### What you have to do:
Of the entries below, restate word for word only the section that runs from the line with "ATOM 135 C C" to the line with "ATOM 146 C C", counting both ends.

### Excerpted records:
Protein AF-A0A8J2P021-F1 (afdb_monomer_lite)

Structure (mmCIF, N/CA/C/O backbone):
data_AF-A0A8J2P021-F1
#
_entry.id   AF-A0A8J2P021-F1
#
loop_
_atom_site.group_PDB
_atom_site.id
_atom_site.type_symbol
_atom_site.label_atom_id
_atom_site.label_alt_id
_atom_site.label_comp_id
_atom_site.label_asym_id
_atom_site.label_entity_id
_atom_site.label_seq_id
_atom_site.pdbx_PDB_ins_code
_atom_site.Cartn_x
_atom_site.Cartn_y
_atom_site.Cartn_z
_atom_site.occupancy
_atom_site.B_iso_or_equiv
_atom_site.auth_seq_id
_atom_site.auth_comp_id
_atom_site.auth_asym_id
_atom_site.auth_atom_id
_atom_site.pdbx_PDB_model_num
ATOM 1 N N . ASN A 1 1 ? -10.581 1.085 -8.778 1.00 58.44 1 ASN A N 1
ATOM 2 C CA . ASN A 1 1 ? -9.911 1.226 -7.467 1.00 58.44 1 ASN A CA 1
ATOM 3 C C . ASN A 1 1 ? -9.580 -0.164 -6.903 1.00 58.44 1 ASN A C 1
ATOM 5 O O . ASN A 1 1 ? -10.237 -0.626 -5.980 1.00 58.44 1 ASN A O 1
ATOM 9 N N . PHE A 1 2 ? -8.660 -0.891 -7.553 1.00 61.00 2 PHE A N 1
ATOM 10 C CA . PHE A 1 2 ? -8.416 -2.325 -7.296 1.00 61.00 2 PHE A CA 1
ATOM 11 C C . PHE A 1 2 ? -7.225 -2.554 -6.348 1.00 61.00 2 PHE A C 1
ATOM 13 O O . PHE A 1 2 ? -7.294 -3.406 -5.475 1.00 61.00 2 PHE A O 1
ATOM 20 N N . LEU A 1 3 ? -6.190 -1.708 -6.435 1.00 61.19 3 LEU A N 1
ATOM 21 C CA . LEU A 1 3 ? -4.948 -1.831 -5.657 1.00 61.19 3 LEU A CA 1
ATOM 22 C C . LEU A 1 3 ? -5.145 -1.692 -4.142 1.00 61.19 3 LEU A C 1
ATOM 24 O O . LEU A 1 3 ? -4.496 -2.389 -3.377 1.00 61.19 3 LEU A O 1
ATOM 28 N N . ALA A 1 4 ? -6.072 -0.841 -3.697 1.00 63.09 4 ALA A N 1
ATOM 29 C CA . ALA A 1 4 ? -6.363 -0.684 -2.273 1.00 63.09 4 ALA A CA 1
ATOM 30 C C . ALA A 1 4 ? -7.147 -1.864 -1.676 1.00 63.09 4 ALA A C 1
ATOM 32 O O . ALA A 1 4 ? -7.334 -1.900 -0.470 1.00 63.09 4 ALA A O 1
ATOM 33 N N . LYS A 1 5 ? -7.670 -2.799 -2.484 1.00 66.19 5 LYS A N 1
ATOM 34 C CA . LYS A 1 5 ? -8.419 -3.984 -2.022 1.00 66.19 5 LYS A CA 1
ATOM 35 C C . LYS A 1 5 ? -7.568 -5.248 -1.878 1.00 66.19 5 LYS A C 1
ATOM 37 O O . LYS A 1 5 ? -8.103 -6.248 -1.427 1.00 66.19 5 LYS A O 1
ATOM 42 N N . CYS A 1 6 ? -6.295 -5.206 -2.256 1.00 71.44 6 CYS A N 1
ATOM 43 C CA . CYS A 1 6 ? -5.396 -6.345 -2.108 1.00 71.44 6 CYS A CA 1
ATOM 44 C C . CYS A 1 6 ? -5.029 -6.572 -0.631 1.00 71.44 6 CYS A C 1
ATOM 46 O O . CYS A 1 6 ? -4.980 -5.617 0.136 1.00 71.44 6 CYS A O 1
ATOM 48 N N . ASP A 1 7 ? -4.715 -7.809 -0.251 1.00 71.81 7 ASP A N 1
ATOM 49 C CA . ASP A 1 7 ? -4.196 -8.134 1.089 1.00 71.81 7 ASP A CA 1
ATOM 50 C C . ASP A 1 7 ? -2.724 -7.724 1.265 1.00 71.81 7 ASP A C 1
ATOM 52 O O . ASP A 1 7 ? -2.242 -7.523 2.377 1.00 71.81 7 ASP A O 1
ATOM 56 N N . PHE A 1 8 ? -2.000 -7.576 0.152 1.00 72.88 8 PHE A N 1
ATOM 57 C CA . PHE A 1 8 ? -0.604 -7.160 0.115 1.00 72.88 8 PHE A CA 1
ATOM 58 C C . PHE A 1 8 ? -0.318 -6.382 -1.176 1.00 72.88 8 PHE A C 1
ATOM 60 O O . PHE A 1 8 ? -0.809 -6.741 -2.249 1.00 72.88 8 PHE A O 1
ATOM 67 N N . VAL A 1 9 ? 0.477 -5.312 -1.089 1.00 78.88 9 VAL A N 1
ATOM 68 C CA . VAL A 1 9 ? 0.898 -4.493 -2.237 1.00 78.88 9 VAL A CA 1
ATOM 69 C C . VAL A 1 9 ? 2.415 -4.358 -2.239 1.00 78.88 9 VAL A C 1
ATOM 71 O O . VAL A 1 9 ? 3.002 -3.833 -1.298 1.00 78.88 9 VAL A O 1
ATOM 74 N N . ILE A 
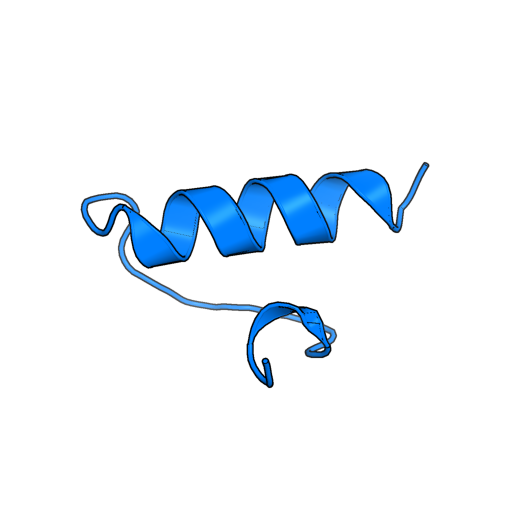1 10 ? 3.042 -4.797 -3.333 1.00 79.94 10 ILE A N 1
ATOM 75 C CA . ILE A 1 10 ? 4.449 -4.523 -3.635 1.00 79.94 10 ILE A CA 1
ATOM 76 C C . ILE A 1 10 ? 4.475 -3.415 -4.663 1.00 79.94 10 ILE A C 1
ATOM 78 O O . ILE A 1 10 ? 4.015 -3.609 -5.791 1.00 79.94 10 ILE A O 1
ATOM 82 N N . CYS A 1 11 ? 5.024 -2.263 -4.302 1.00 82.50 11 CYS A N 1
ATOM 83 C CA . CYS A 1 11 ? 5.232 -1.225 -5.286 1.00 82.50 11 CYS A CA 1
ATOM 84 C C . CYS A 1 11 ? 6.298 -0.209 -4.856 1.00 82.50 11 CYS A C 1
ATOM 86 O O . CYS A 1 11 ? 6.672 -0.122 -3.687 1.00 82.50 11 CYS A O 1
ATOM 88 N N . GLY A 1 12 ? 6.840 0.524 -5.830 1.00 83.62 12 GLY A N 1
ATOM 89 C CA . GLY A 1 12 ? 7.922 1.474 -5.588 1.00 83.62 12 GLY A CA 1
ATOM 90 C C . GLY A 1 12 ? 7.451 2.685 -4.786 1.00 83.62 12 GLY A C 1
ATOM 91 O O . GLY A 1 12 ? 6.539 3.391 -5.212 1.00 83.62 12 GLY A O 1
ATOM 92 N N . ILE A 1 13 ? 8.117 2.970 -3.664 1.00 73.75 13 ILE A N 1
ATOM 93 C CA . ILE A 1 13 ? 7.817 4.114 -2.776 1.00 73.75 13 ILE A CA 1
ATOM 94 C C . ILE A 1 13 ? 7.966 5.467 -3.496 1.00 73.75 13 ILE A C 1
ATOM 96 O O . ILE A 1 13 ? 7.339 6.451 -3.111 1.00 73.75 13 ILE A O 1
ATOM 100 N N . SER A 1 14 ? 8.740 5.517 -4.583 1.00 82.56 14 SER A N 1
ATOM 101 C CA . SER A 1 14 ? 8.854 6.694 -5.451 1.00 82.56 14 SER A CA 1
ATOM 102 C C . SER A 1 14 ? 7.565 7.030 -6.214 1.00 82.56 14 SER A C 1
ATOM 104 O O . SER A 1 14 ? 7.433 8.139 -6.727 1.00 82.56 14 SER A O 1
ATOM 106 N N . SER A 1 15 ? 6.601 6.108 -6.298 1.00 84.62 15 SER A N 1
ATOM 107 C CA . SER A 1 15 ? 5.311 6.354 -6.940 1.00 84.62 15 SER A CA 1
ATOM 108 C C . SER A 1 15 ? 4.315 6.983 -5.965 1.00 84.62 15 SER A C 1
ATOM 110 O O . 
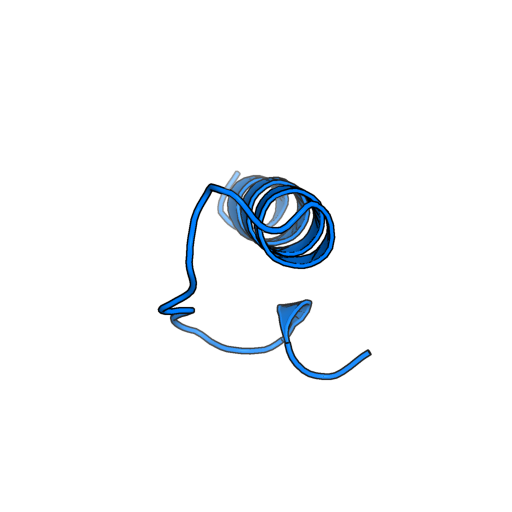SER A 1 15 ? 3.989 6.425 -4.917 1.00 84.62 15 SER A O 1
ATOM 112 N N . ASN A 1 16 ? 3.739 8.123 -6.346 1.00 86.38 16 ASN A N 1
ATOM 113 C CA . ASN A 1 16 ? 2.687 8.773 -5.557 1.00 86.38 16 ASN A CA 1
ATOM 114 C C . ASN A 1 16 ? 1.446 7.881 -5.389 1.00 86.38 16 ASN A C 1
ATOM 116 O O . ASN A 1 16 ? 0.819 7.887 -4.333 1.00 86.38 16 ASN A O 1
ATOM 120 N N . VAL A 1 17 ? 1.122 7.066 -6.397 1.00 84.00 17 VAL A N 1
ATOM 121 C CA . VAL A 1 17 ? -0.013 6.129 -6.342 1.00 84.00 17 VAL A CA 1
ATOM 122 C C . VAL A 1 17 ? 0.222 5.059 -5.274 1.00 84.00 17 VAL A C 1
ATOM 124 O O . VAL A 1 17 ? -0.692 4.709 -4.535 1.00 84.00 17 VAL A O 1
ATOM 127 N N . CYS A 1 18 ? 1.463 4.589 -5.150 1.00 85.25 18 CYS A N 1
ATOM 128 C CA . CYS A 1 18 ? 
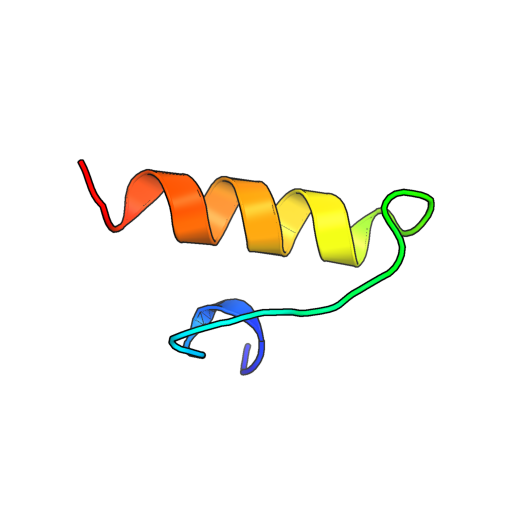1.864 3.631 -4.127 1.00 85.25 18 CYS A CA 1
ATOM 129 C C . CYS A 1 18 ? 1.689 4.153 -2.718 1.00 85.25 18 CYS A C 1
ATOM 131 O O . CYS A 1 18 ? 1.145 3.449 -1.873 1.00 85.25 18 CYS A O 1
ATOM 133 N N . ARG A 1 19 ? 2.107 5.398 -2.482 1.00 85.88 19 ARG A N 1
ATOM 134 C CA . ARG A 1 19 ? 1.927 6.057 -1.189 1.00 85.88 19 ARG A CA 1
ATOM 135 C C . ARG A 1 19 ? 0.457 6.120 -0.787 1.00 85.88 19 ARG A C 1
ATOM 137 O O . ARG A 1 19 ? 0.122 5.700 0.311 1.00 85.88 19 ARG A O 1
ATOM 144 N N . ILE A 1 20 ? -0.416 6.540 -1.703 1.00 87.06 20 ILE A N 1
ATOM 145 C CA . ILE A 1 20 ? -1.862 6.629 -1.446 1.00 87.06 20 ILE A CA 1
ATOM 146 C C . ILE A 1 20 ? -2.449 5.249 -1.120 1.00 87.06 20 ILE A C 1
ATOM 148 O O . ILE A 1 20 ? -3.242 5.111 -0.190 1.00 87.06 20 ILE A O 1
ATOM 152 N N . VAL A 1 21 ? -2.059 4.211 -1.865 1.00 86.94 21 VAL A N 1
ATOM 153 C CA . VAL A 1 21 ? -2.517 2.837 -1.609 1.00 86
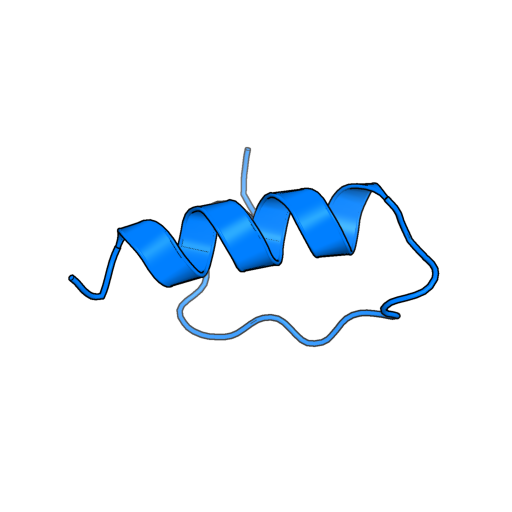.94 21 VAL A CA 1
ATOM 154 C C . VAL A 1 21 ? -2.018 2.336 -0.254 1.00 86.94 21 VAL A C 1
ATOM 156 O O . VAL A 1 21 ? -2.796 1.722 0.469 1.00 86.94 21 VAL A O 1
ATOM 159 N N . LEU A 1 22 ? -0.772 2.635 0.116 1.00 85.50 22 LEU A N 1
ATOM 160 C CA . LEU A 1 22 ? -0.185 2.254 1.402 1.00 85.50 22 LEU A CA 1
ATOM 161 C C . LEU A 1 22 ? -0.890 2.948 2.579 1.00 85.50 22 LEU A C 1
ATOM 163 O O . LEU A 1 22 ? -1.255 2.287 3.546 1.00 85.50 22 LEU A O 1
ATOM 167 N N . GLU A 1 23 ? -1.155 4.252 2.471 1.00 85.00 23 GLU A N 1
ATOM 168 C CA . GLU A 1 23 ? -1.923 5.026 3.460 1.00 85.00 23 GLU A CA 1
ATOM 169 C C . GLU A 1 23 ? -3.369 4.498 3.589 1.00 85.00 23 GLU A C 1
ATOM 171 O O . GLU A 1 23 ? -3.904 4.346 4.689 1.00 85.00 23 GLU A O 1
ATOM 176 N N . THR A 1 24 ? -3.991 4.128 2.466 1.00 85.00 24 THR A N 1
ATOM 177 C CA . THR A 1 24 ? -5.343 3.537 2.444 1.00 85.00 24 THR A CA 1
A
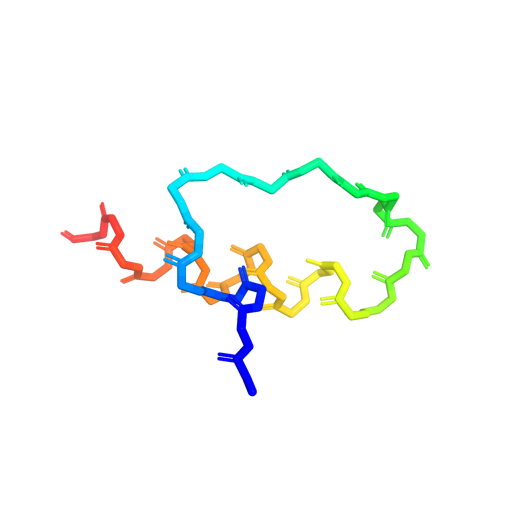TOM 178 C C . THR A 1 24 ? -5.370 2.111 3.008 1.00 85.00 24 THR A C 1
ATOM 180 O O . THR A 1 24 ? -6.364 1.689 3.589 1.00 85.00 24 THR A O 1
ATOM 183 N N . MET A 1 25 ? -4.297 1.341 2.836 1.00 81.44 25 MET A N 1
ATOM 184 C CA . 
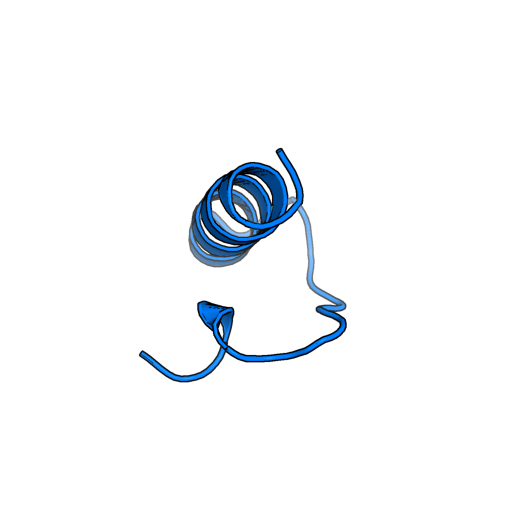MET A 1 25 ? -4.155 0.012 3.436 1.00 81.44 25 MET A CA 1
ATOM 185 C C . MET A 1 25 ? -3.950 0.110 4.946 1.00 81.44 25 MET A C 1
ATOM 187 O O . MET A 1 25 ? -4.599 -0.617 5.691 1.00 81.44 25 MET A O 1
ATOM 191 N N . ALA A 1 26 ? -3.104 1.037 5.405 1.00 77.69 26 ALA A N 1
ATOM 192 C CA . ALA A 1 26 ? -2.811 1.235 6.824 1.00 77.69 26 ALA A CA 1
ATOM 193 C C . ALA A 1 26 ? -4.068 1.566 7.650 1.00 77.69 26 ALA A C 1
ATOM 195 O O . ALA A 1 26 ? -4.208 1.092 8.772 1.00 77.69 26 ALA A O 1
ATOM 196 N N . THR A 1 27 ? -5.017 2.311 7.079 1.00 76.94 27 THR A N 1
ATOM 197 C CA . THR A 1 27 ? -6.295 2.648 7.738 1.00 76.94 27 THR A CA 1
ATOM 198 C C . THR A 1 27 ? -7.275 1.478 7.856 1.00 76.94 27 THR A C 1
ATOM 200 O O . THR A 1 27 ? -8.220 1.565 8.633 1.00 76.94 27 THR A O 1
ATOM 203 N N . ARG A 1 28 ? -7.079 0.371 7.129 1.00 69.94 28 ARG A N 1
ATOM 204 C CA . ARG A 1 28 ? -7.936 -0.825 7.244 1.00 69.94 28 ARG A CA 1
ATOM 205 C C . ARG A 1 28 ? -7.555 -1.775 8.371 1.00 69.94 28 ARG A C 1
ATOM 207 O O . ARG A 1 28 ? -8.362 -2.632 8.709 1.00 69.94 28 ARG A O 1
ATOM 214 N N . PHE A 1 29 ? -6.341 -1.656 8.898 1.00 61.91 29 PHE A N 1
ATOM 215 C CA . PHE A 1 29 ? -5.830 -2.510 9.969 1.00 61.91 29 PHE A CA 1
ATOM 216 C C . PHE A 1 29 ? -5.827 -1.804 11.344 1.00 61.91 29 PHE A C 1
ATOM 218 O O . PHE A 1 29 ? -5.138 -2.271 12.249 1.00 61.91 29 PHE A O 1
ATOM 225 N N . GLN A 1 30 ? -6.561 -0.690 11.499 1.00 53.34 30 GLN A N 1
ATOM 226 C CA . GLN A 1 30 ? -6.870 -0.081 12.806 1.00 53.34 30 GLN A CA 1
ATOM 227 C C . GLN A 1 30 ? -8.096 -0.739 13.437 1.00 53.34 30 GLN A C 1
ATOM 229 O O . GLN A 1 30 ? -8.081 -0.890 14.678 1.00 53.34 30 GLN A O 1
#

InterPro domains:
  IPR027350 Glycosyltransferase family 23 (GT23) domain [PS51659] (1-30)

Organism: NCBI:txid39272

Radius of gyration: 8.68 Å; chains: 1; bounding box: 19×17×20 Å

pLDDT: mean 76.14, std 9.9, range [53.34, 87.06]

Secondary structure (DSSP, 8-state):
--GGGSS-----TT-HHHHHHHHHHHGGG-

Foldseek 3Di:
DVLLVDPDDDDDPVDPVVVVSVVSNVVVVD

Sequence (30 aa):
NFLAKCDFVICGISSNVCRIVLETMATRFQ

### Answer:
ATOM 135 C C . ARG A 1 19 ? 0.457 6.120 -0.787 1.00 85.88 19 ARG A C 1
ATOM 137 O O . ARG A 1 19 ? 0.122 5.700 0.311 1.00 85.88 19 ARG A O 1
ATOM 144 N N . ILE A 1 20 ? -0.416 6.540 -1.703 1.00 87.06 20 ILE A N 1
ATOM 145 C CA . ILE A 1 20 ? -1.862 6.629 -1.446 1.00 87.06 20 ILE A CA 1
ATOM 146 C C . ILE A 1 20 ? -2.449 5.249 -1.120 1.00 87.06 20 ILE A C 1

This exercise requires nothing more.